Dataproc requires no upfront payment. You only pay for the resources used for the time the clusters are running.

Before you begin

Duration is 1 min

If you have not started the lab, go ahead and click the green "Start Lab" button. Once done, it will display credentials for this lab. Repeat the steps in Lab 0 to log into the Cloud console with the credentials provided in this lab.

Here is a quick reference:

Open new incognito window → go to cloud console → login with provided credentials → follow the prompts → switch project if necessary

Create Clusters with the Web Console

Duration is 10 min

You will first create a cluster using the Google Cloud Platform Web Console.

Step 1

Open the Cloud Platform Console and navigate to the project you are using for this course.

Note: If a different project is selected, click the project name to the right of Google Cloud Platform in the title bar and choose the right one.

Step 2

Click the menu on the left and select Compute Engine. This ensures that any necessary fraud checks are carried out and APIs are enabled. It will reduce the wait times associated with later steps if you do this now.

Step 3

Click the menu icon on the left corner of the Google Cloud Platform Web Console, scroll down to the Big Data section and select Dataproc.

Note: If you get an "Enable API" popup, go ahead and click Enable.

Step 4

Click the Create cluster button. This opens the Create a cluster page.

Step 5

You will create the smallest possible cluster.

Name your cluster my-first-cluster.
Select the zone us-central1-a.
In the Master node | Machine type drop-down select the first machine n1-standard1(1vCPU, 3.75GB memory).
Change the master node's primary disk size to 10 GB.
In the Worker nodes | Machine type drop-down also select the first machine n1-standard1(1vCPU, 3.75GB memory).
Leave the number of worker nodes at the default of 2.
Also change the worker node's primary disk size to 10 GB.

Step 6

Click the Create button at the bottom on the page. It will take a couple minutes for the cluster to be ready.

Accessing the Cluster Master with SSH

Duration is 15 min

You will SSH into the master node and and discover what is installed and run a simple job.

Step 1

When you see a green check next to the cluster you just created click on the cluster name. This opens the Cluster details page.

Step 2

Click the VM Instances tab to see a list of machines in your cluster. Click on the master node (my-first-cluster-m), to see that machine's details.

Step 3

Click the SSH button to connect to that machine.
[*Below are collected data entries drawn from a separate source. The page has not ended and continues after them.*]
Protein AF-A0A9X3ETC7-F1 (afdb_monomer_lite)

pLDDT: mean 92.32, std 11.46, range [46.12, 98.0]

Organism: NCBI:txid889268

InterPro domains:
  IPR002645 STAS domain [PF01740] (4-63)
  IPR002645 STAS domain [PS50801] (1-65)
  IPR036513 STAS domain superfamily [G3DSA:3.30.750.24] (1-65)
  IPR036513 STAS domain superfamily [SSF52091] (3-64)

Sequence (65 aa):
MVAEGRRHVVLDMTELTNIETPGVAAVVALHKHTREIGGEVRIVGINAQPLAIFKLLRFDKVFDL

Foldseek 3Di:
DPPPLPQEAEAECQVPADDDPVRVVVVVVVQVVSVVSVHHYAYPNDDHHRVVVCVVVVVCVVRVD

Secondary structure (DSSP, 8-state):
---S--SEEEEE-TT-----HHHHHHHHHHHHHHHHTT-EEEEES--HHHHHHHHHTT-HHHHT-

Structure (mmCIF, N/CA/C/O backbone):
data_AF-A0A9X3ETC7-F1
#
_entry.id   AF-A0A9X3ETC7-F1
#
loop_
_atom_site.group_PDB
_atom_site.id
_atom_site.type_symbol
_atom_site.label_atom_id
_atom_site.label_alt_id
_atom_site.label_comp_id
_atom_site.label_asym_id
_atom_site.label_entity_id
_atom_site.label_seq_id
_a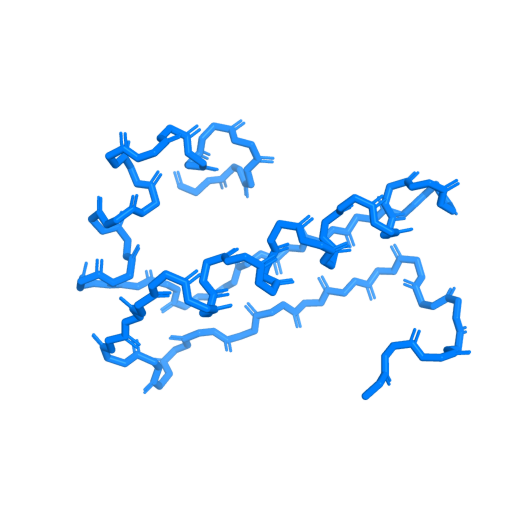tom_site.pdbx_PDB_ins_code
_atom_site.Cartn_x
_atom_site.Cartn_y
_atom_site.Cartn_z
_atom_site.occupancy
_atom_site.B_iso_or_equiv
_atom_site.auth_seq_id
_atom_site.auth_comp_id
_atom_site.auth_asym_id
_atom_site.auth_atom_id
_atom_site.pdbx_PDB_model_num
ATOM 1 N N . MET A 1 1 ? 8.257 -12.625 1.279 1.00 46.12 1 MET A N 1
ATOM 2 C CA . MET A 1 1 ? 8.862 -12.601 -0.071 1.00 46.12 1 MET A CA 1
ATOM 3 C C . MET A 1 1 ? 7.790 -12.933 -1.099 1.00 46.12 1 MET A C 1
ATOM 5 O O . MET A 1 1 ? 7.143 -13.961 -0.949 1.00 46.12 1 MET A O 1
ATOM 9 N N . VAL A 1 2 ? 7.586 -12.089 -2.116 1.00 51.22 2 VAL A N 1
ATOM 10 C CA . VAL A 1 2 ? 6.790 -12.426 -3.315 1.00 51.22 2 VAL A CA 1
ATOM 11 C C . VAL A 1 2 ? 7.735 -13.114 -4.300 1.00 51.22 2 VAL A C 1
ATOM 13 O O . VAL A 1 2 ? 8.233 -12.494 -5.225 1.00 51.22 2 VAL A O 1
ATOM 16 N N . ALA A 1 3 ? 8.087 -14.370 -4.018 1.00 53.19 3 ALA A N 1
ATOM 17 C CA . ALA A 1 3 ? 9.077 -15.128 -4.795 1.00 53.19 3 ALA A CA 1
ATOM 18 C C . ALA A 1 3 ? 8.451 -16.031 -5.878 1.00 53.19 3 ALA A C 1
ATOM 20 O O . ALA A 1 3 ? 9.168 -16.679 -6.627 1.00 53.19 3 ALA A O 1
ATOM 21 N N . GLU A 1 4 ? 7.121 -16.080 -5.985 1.00 60.69 4 GLU A N 1
ATOM 22 C CA . GLU A 1 4 ? 6.420 -17.102 -6.785 1.00 60.69 4 GLU A CA 1
ATOM 23 C C . GLU A 1 4 ? 5.813 -16.575 -8.096 1.00 60.69 4 GLU A C 1
ATOM 25 O O . GLU A 1 4 ? 4.969 -17.239 -8.689 1.00 60.69 4 GLU A O 1
ATOM 30 N N . GLY A 1 5 ? 6.178 -15.373 -8.560 1.00 61.47 5 GLY A N 1
ATOM 31 C CA . GLY A 1 5 ? 5.607 -14.827 -9.802 1.00 61.47 5 GLY A CA 1
ATOM 32 C C . GLY A 1 5 ? 4.083 -14.643 -9.737 1.00 61.47 5 GLY A C 1
ATOM 33 O O . GLY A 1 5 ? 3.384 -14.777 -10.744 1.00 61.47 5 GLY A O 1
ATOM 34 N N . ARG A 1 6 ? 3.540 -14.371 -8.541 1.00 77.25 6 ARG A N 1
ATOM 35 C CA . ARG A 1 6 ? 2.104 -14.131 -8.359 1.00 77.25 6 ARG A CA 1
ATOM 36 C C . ARG A 1 6 ? 1.705 -12.866 -9.105 1.00 77.25 6 ARG A C 1
ATOM 38 O O . ARG A 1 6 ? 1.999 -11.759 -8.672 1.00 77.25 6 ARG A O 1
ATOM 45 N N . ARG A 1 7 ? 0.997 -13.061 -10.216 1.00 86.69 7 ARG A N 1
ATOM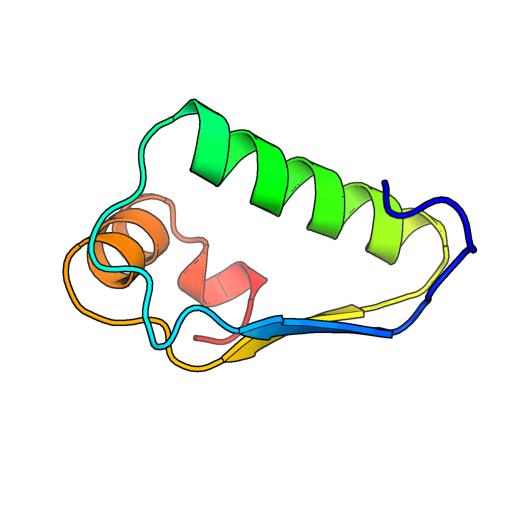 46 C CA . ARG A 1 7 ? 0.484 -11.979 -11.066 1.00 86.69 7 ARG A CA 1
ATOM 47 C C . ARG A 1 7 ? -0.677 -11.214 -10.440 1.00 86.69 7 ARG A C 1
ATOM 49 O O . ARG A 1 7 ? -0.961 -10.115 -10.875 1.00 86.69 7 ARG A O 1
ATOM 56 N N . HIS A 1 8 ? -1.353 -11.766 -9.440 1.00 93.12 8 HIS A N 1
ATOM 57 C CA . HIS A 1 8 ? -2.445 -11.076 -8.760 1.00 93.12 8 HIS A CA 1
ATOM 58 C C . HIS A 1 8 ? -2.172 -11.095 -7.265 1.00 93.12 8 HIS A C 1
ATOM 60 O O . HIS A 1 8 ? -2.053 -12.166 -6.665 1.00 93.12 8 HIS A O 1
ATOM 66 N N . VAL A 1 9 ? -2.040 -9.908 -6.680 1.00 94.56 9 VAL A N 1
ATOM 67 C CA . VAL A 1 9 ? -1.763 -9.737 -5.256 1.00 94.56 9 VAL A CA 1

This will open a new window or tab in your browser with a terminal window that is connected to your master node machine.

Step 4

Type the following command to see what version of Python is installed.

python --version

Step 5

Enter the following commands as well to see some of the programs that are pre-installed on the machine.

java -version

scala -version

pyspark --version

pig --version

hive --version

Accessing the Cluster Master with the Browser

Duration is 10 min

Step 1

In the Google Cloud Platform Web Console, click the menu on the left and select VPC Network > Firewall rules from the Networking section.

Step 2

You are going to allow access to your Dataproc cluster, but only to your machine. To do this, you will need to know your IP Address. Go to the following URL to find out what it is:

http://ip4.me/

Step 3

Click Firewall rules in the left-hand navigation pane. Click on the Create Firewall Rule button. Then, Enter the following:

Name the rule .
For Targets, select "All instances in the network"
Select IP ranges from the Source filter dropdown.
In the source IP ranges text box enter your ip address followed by /32. So if your IP address is 1.2.3.4 then the text box would read 1.2.3.4/32.
For Protocols and ports, select "Specified Protocols and ports", and enter the following in the text box:

Once you have confirmed your entries, click Create.
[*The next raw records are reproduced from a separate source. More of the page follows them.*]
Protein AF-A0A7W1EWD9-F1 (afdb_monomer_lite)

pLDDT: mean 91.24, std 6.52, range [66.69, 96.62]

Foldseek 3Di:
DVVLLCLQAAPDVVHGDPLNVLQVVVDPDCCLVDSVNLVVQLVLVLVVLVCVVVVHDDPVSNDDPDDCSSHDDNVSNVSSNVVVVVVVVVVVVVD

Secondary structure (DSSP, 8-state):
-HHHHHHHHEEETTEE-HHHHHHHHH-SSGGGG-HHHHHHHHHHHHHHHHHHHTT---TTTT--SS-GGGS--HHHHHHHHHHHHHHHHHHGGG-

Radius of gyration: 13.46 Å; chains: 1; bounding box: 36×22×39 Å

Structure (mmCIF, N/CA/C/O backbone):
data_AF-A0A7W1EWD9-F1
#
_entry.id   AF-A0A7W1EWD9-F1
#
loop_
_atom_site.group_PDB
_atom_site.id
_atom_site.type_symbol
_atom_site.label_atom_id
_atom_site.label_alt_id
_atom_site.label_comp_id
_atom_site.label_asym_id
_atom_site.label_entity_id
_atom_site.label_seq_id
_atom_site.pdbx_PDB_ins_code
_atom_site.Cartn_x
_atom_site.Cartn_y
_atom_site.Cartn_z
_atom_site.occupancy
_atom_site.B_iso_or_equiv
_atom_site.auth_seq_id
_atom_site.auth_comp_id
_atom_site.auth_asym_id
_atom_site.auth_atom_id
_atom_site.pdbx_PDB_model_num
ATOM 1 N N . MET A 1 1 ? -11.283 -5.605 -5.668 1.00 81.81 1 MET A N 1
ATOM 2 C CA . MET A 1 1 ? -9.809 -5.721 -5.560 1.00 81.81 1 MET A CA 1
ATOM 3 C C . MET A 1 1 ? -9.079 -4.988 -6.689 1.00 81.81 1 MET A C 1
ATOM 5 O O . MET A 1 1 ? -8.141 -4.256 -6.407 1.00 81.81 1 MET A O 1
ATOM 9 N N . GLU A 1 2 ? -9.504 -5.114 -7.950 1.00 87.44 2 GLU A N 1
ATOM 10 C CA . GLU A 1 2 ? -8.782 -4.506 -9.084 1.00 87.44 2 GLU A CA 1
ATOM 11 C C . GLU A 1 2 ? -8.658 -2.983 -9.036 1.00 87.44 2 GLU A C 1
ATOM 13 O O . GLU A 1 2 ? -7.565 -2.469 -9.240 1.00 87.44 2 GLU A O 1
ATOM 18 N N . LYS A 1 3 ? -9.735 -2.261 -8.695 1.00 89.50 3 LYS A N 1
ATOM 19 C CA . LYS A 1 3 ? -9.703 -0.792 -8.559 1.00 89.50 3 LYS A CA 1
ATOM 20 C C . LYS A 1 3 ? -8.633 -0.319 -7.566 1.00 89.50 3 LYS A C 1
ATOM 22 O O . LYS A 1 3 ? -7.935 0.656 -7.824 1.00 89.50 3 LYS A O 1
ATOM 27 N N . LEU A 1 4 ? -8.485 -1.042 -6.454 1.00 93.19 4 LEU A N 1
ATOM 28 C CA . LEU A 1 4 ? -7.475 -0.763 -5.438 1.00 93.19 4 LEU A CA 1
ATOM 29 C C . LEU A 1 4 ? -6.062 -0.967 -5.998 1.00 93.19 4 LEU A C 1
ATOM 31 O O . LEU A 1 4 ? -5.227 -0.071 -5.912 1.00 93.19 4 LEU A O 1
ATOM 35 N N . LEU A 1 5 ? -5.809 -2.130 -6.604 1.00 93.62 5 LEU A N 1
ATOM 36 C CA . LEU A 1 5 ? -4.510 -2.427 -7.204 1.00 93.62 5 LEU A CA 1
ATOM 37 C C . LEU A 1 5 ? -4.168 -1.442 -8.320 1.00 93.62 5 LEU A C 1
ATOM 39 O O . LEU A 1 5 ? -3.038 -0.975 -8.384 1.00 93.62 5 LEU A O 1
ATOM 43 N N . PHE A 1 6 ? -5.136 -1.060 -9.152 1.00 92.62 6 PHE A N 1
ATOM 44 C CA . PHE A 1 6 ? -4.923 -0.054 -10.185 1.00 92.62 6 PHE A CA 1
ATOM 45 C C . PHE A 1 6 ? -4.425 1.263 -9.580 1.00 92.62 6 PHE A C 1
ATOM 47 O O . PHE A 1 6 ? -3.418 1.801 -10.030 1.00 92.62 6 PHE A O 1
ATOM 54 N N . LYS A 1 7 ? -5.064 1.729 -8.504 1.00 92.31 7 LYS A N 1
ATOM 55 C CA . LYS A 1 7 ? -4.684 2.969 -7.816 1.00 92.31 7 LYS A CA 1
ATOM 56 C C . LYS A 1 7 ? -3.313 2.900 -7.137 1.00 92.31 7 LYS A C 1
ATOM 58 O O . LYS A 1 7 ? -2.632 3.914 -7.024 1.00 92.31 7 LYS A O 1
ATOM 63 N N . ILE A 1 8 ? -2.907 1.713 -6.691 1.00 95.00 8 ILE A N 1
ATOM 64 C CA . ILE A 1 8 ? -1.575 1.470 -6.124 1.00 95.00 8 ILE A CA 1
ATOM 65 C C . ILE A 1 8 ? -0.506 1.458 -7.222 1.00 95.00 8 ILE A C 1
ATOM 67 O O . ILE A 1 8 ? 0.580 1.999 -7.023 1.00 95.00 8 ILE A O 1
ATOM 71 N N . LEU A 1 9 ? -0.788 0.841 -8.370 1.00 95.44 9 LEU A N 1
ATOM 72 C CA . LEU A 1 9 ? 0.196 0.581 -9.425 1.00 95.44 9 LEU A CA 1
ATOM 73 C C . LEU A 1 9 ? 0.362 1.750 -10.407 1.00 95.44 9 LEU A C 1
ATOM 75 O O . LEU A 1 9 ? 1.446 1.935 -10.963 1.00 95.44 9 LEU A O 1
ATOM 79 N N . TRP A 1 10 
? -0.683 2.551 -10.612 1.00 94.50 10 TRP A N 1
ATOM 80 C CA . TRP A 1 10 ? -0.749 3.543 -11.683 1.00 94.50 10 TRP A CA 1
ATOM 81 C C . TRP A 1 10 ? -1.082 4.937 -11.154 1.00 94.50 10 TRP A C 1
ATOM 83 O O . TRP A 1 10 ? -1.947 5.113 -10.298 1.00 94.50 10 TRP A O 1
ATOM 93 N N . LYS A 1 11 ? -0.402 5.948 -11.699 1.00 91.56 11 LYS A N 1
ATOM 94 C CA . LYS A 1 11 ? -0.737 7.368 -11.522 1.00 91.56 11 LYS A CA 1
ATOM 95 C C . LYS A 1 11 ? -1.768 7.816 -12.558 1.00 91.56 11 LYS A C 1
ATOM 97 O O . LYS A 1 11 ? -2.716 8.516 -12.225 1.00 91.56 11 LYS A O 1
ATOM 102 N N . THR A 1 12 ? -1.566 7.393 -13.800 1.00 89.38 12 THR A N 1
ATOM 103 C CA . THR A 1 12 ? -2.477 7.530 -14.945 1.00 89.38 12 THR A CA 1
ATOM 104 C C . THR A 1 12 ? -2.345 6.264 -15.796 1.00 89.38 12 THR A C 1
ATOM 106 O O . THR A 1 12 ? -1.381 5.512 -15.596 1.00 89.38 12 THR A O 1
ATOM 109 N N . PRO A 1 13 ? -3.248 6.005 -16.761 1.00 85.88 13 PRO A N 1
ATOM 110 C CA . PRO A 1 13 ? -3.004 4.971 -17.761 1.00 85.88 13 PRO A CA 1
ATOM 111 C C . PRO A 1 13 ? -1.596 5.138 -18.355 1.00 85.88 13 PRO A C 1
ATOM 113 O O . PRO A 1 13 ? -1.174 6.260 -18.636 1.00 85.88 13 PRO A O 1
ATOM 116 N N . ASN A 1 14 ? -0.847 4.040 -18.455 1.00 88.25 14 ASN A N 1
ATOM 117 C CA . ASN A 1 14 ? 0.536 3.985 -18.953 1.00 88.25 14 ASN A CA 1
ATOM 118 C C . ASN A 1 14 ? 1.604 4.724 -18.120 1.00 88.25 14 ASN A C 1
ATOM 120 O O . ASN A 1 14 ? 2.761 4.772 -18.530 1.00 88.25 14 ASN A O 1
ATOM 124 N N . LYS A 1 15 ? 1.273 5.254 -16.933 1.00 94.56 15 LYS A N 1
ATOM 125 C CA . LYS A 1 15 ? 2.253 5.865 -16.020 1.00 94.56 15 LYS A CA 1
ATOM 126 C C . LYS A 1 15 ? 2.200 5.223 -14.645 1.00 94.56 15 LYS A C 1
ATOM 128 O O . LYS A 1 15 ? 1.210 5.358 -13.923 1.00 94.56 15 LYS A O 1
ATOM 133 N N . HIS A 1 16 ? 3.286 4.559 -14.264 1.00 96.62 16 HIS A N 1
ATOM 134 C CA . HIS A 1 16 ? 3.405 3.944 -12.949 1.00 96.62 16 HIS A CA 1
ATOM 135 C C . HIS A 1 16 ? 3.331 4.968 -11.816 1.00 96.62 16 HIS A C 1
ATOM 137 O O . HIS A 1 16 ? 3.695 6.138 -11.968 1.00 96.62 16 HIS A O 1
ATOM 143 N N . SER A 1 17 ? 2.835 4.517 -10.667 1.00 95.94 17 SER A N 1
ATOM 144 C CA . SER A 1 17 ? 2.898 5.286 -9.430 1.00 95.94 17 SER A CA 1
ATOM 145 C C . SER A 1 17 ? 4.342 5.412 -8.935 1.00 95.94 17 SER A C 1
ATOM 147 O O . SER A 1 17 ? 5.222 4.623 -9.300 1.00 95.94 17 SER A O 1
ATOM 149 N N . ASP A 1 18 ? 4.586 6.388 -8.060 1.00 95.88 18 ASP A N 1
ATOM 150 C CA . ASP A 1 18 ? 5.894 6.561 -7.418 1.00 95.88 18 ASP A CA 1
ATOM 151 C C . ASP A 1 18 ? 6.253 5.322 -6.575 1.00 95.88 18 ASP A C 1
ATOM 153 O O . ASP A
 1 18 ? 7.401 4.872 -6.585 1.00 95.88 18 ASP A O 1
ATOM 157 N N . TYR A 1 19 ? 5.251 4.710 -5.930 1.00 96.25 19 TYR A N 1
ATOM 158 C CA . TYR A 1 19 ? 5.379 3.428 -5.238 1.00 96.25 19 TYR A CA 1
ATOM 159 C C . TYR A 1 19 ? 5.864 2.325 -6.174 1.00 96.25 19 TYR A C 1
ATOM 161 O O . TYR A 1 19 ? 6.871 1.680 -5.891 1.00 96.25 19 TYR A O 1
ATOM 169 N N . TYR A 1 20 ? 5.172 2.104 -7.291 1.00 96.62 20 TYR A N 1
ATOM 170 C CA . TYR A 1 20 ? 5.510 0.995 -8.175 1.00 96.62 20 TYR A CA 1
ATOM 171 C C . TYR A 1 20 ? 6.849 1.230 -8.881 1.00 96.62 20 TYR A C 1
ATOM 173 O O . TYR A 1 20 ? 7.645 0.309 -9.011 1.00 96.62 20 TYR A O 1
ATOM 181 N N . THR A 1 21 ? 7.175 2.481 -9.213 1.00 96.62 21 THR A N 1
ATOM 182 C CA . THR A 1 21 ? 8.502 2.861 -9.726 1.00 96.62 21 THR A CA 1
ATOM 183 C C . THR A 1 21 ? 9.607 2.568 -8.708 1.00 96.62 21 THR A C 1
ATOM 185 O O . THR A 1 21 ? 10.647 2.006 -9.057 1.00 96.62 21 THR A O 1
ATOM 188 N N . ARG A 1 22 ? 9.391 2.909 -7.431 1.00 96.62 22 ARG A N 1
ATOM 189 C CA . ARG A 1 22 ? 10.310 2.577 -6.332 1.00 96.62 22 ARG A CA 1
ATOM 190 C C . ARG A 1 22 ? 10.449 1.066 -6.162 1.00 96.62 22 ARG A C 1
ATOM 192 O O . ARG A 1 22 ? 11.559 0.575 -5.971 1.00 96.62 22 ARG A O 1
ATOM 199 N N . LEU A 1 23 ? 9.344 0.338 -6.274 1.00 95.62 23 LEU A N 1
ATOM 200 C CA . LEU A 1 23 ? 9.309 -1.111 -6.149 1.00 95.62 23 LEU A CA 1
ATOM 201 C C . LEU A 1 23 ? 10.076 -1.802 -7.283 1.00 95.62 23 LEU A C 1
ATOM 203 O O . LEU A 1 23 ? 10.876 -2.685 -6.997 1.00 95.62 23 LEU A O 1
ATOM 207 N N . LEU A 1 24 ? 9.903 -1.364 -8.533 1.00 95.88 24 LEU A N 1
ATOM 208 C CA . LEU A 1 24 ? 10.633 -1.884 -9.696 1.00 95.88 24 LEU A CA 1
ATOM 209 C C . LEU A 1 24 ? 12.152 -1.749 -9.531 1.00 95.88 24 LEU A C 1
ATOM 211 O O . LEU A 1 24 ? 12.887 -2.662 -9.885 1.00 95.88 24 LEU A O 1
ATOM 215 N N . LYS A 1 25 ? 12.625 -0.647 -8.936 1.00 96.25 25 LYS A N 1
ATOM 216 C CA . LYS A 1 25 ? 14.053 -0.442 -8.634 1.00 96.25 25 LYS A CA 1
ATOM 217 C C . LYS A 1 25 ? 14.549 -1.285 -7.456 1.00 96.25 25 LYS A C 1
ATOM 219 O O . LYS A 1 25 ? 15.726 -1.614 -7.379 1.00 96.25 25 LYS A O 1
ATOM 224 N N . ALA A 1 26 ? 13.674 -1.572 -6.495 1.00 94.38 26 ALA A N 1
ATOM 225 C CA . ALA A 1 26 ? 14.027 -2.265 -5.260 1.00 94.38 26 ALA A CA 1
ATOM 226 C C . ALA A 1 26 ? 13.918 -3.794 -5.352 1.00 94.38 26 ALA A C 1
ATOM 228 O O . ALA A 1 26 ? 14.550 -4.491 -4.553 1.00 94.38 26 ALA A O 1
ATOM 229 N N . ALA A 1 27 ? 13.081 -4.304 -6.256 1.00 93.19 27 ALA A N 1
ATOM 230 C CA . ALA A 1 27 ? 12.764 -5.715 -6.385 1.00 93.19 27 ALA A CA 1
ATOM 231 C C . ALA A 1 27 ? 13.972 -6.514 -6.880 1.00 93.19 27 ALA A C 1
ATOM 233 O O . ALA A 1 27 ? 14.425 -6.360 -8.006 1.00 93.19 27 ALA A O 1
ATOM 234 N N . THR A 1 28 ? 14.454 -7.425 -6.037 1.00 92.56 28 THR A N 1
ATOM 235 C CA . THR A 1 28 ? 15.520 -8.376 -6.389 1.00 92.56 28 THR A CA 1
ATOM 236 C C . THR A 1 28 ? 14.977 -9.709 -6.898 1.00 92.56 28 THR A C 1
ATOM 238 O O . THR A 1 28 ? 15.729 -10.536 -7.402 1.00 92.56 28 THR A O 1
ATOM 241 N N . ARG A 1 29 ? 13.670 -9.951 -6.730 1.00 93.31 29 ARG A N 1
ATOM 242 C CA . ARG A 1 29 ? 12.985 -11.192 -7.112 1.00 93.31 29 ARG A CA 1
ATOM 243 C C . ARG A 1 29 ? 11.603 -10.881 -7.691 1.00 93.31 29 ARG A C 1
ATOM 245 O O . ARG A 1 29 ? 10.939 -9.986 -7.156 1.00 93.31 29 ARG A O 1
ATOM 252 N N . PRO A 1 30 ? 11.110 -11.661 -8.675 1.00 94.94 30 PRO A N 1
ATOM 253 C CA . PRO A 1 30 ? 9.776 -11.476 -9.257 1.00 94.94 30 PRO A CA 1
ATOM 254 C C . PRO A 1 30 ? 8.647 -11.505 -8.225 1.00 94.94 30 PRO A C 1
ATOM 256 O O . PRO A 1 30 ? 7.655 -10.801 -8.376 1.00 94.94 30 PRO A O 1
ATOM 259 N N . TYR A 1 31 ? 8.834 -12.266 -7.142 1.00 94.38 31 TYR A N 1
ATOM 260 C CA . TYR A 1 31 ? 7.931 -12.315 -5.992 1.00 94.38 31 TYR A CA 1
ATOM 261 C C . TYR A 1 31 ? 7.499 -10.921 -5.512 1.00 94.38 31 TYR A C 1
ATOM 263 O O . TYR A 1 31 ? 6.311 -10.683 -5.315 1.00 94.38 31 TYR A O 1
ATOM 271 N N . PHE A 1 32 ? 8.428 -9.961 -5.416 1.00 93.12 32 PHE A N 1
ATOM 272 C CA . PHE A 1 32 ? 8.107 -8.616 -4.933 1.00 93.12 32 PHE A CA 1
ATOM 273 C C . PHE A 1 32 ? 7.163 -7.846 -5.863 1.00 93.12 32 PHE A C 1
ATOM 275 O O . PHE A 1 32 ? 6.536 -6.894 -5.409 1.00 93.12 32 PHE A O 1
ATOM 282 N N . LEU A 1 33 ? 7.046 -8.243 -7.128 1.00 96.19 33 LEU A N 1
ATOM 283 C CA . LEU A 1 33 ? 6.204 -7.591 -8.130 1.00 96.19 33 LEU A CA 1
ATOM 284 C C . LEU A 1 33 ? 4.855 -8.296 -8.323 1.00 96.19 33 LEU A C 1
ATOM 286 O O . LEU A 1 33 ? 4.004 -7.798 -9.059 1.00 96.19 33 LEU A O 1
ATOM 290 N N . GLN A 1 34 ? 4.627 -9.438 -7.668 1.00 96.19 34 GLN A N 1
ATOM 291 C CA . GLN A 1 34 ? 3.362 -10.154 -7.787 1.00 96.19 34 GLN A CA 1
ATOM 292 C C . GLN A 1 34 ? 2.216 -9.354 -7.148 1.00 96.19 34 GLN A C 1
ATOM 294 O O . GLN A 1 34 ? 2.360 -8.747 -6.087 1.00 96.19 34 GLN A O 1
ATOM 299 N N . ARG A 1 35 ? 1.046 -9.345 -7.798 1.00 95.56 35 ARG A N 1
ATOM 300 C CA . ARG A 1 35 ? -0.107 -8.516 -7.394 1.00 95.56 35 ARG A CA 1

Note: This firewall rule allows access to tcp port 8088 which is Hadoop, 9870 which is HDFS and 8080 which is Datalab. We will install Datalab later in the course.

Step 4

In the Web Console go back to the Dataproc service. Click on your cluster to open its details. Then, click on VM Instances, then click on your master node to see its details.

Scroll down and find your master node's external ip address, select it and copy it to your clipboard.

You could also find the master node's IP address from the Compute Engine service. All the nodes in the Dataproc cluster are really Compute Engine virtual machines. Go to the Products and Services menu and select Compute Engine. Find your master node, it should be named my-first-cluster-m. You can copy the external IP address from the machine's details.

Step 5

Open a new tab in your browser and paste in the ip address of your master and then type :8088 to access Hadoop. It should open a page that looks like the one below.

Step 6

Click on the various links on the left and explore the information.

Step 7

Now, open another browser tab, paste in the master node's IP address, followed by the port 9870. This opens a site with information about your HDFS cluster similar to as shown below. Explore this as well.

Step 7

Close the Hadoop and HDFS browser tabs. Go back to the window with the console and close it as well.

Step 8

In the Web Console, return to the Dataproc service home page. Select the checkbox next to your cluster and click the Delete button.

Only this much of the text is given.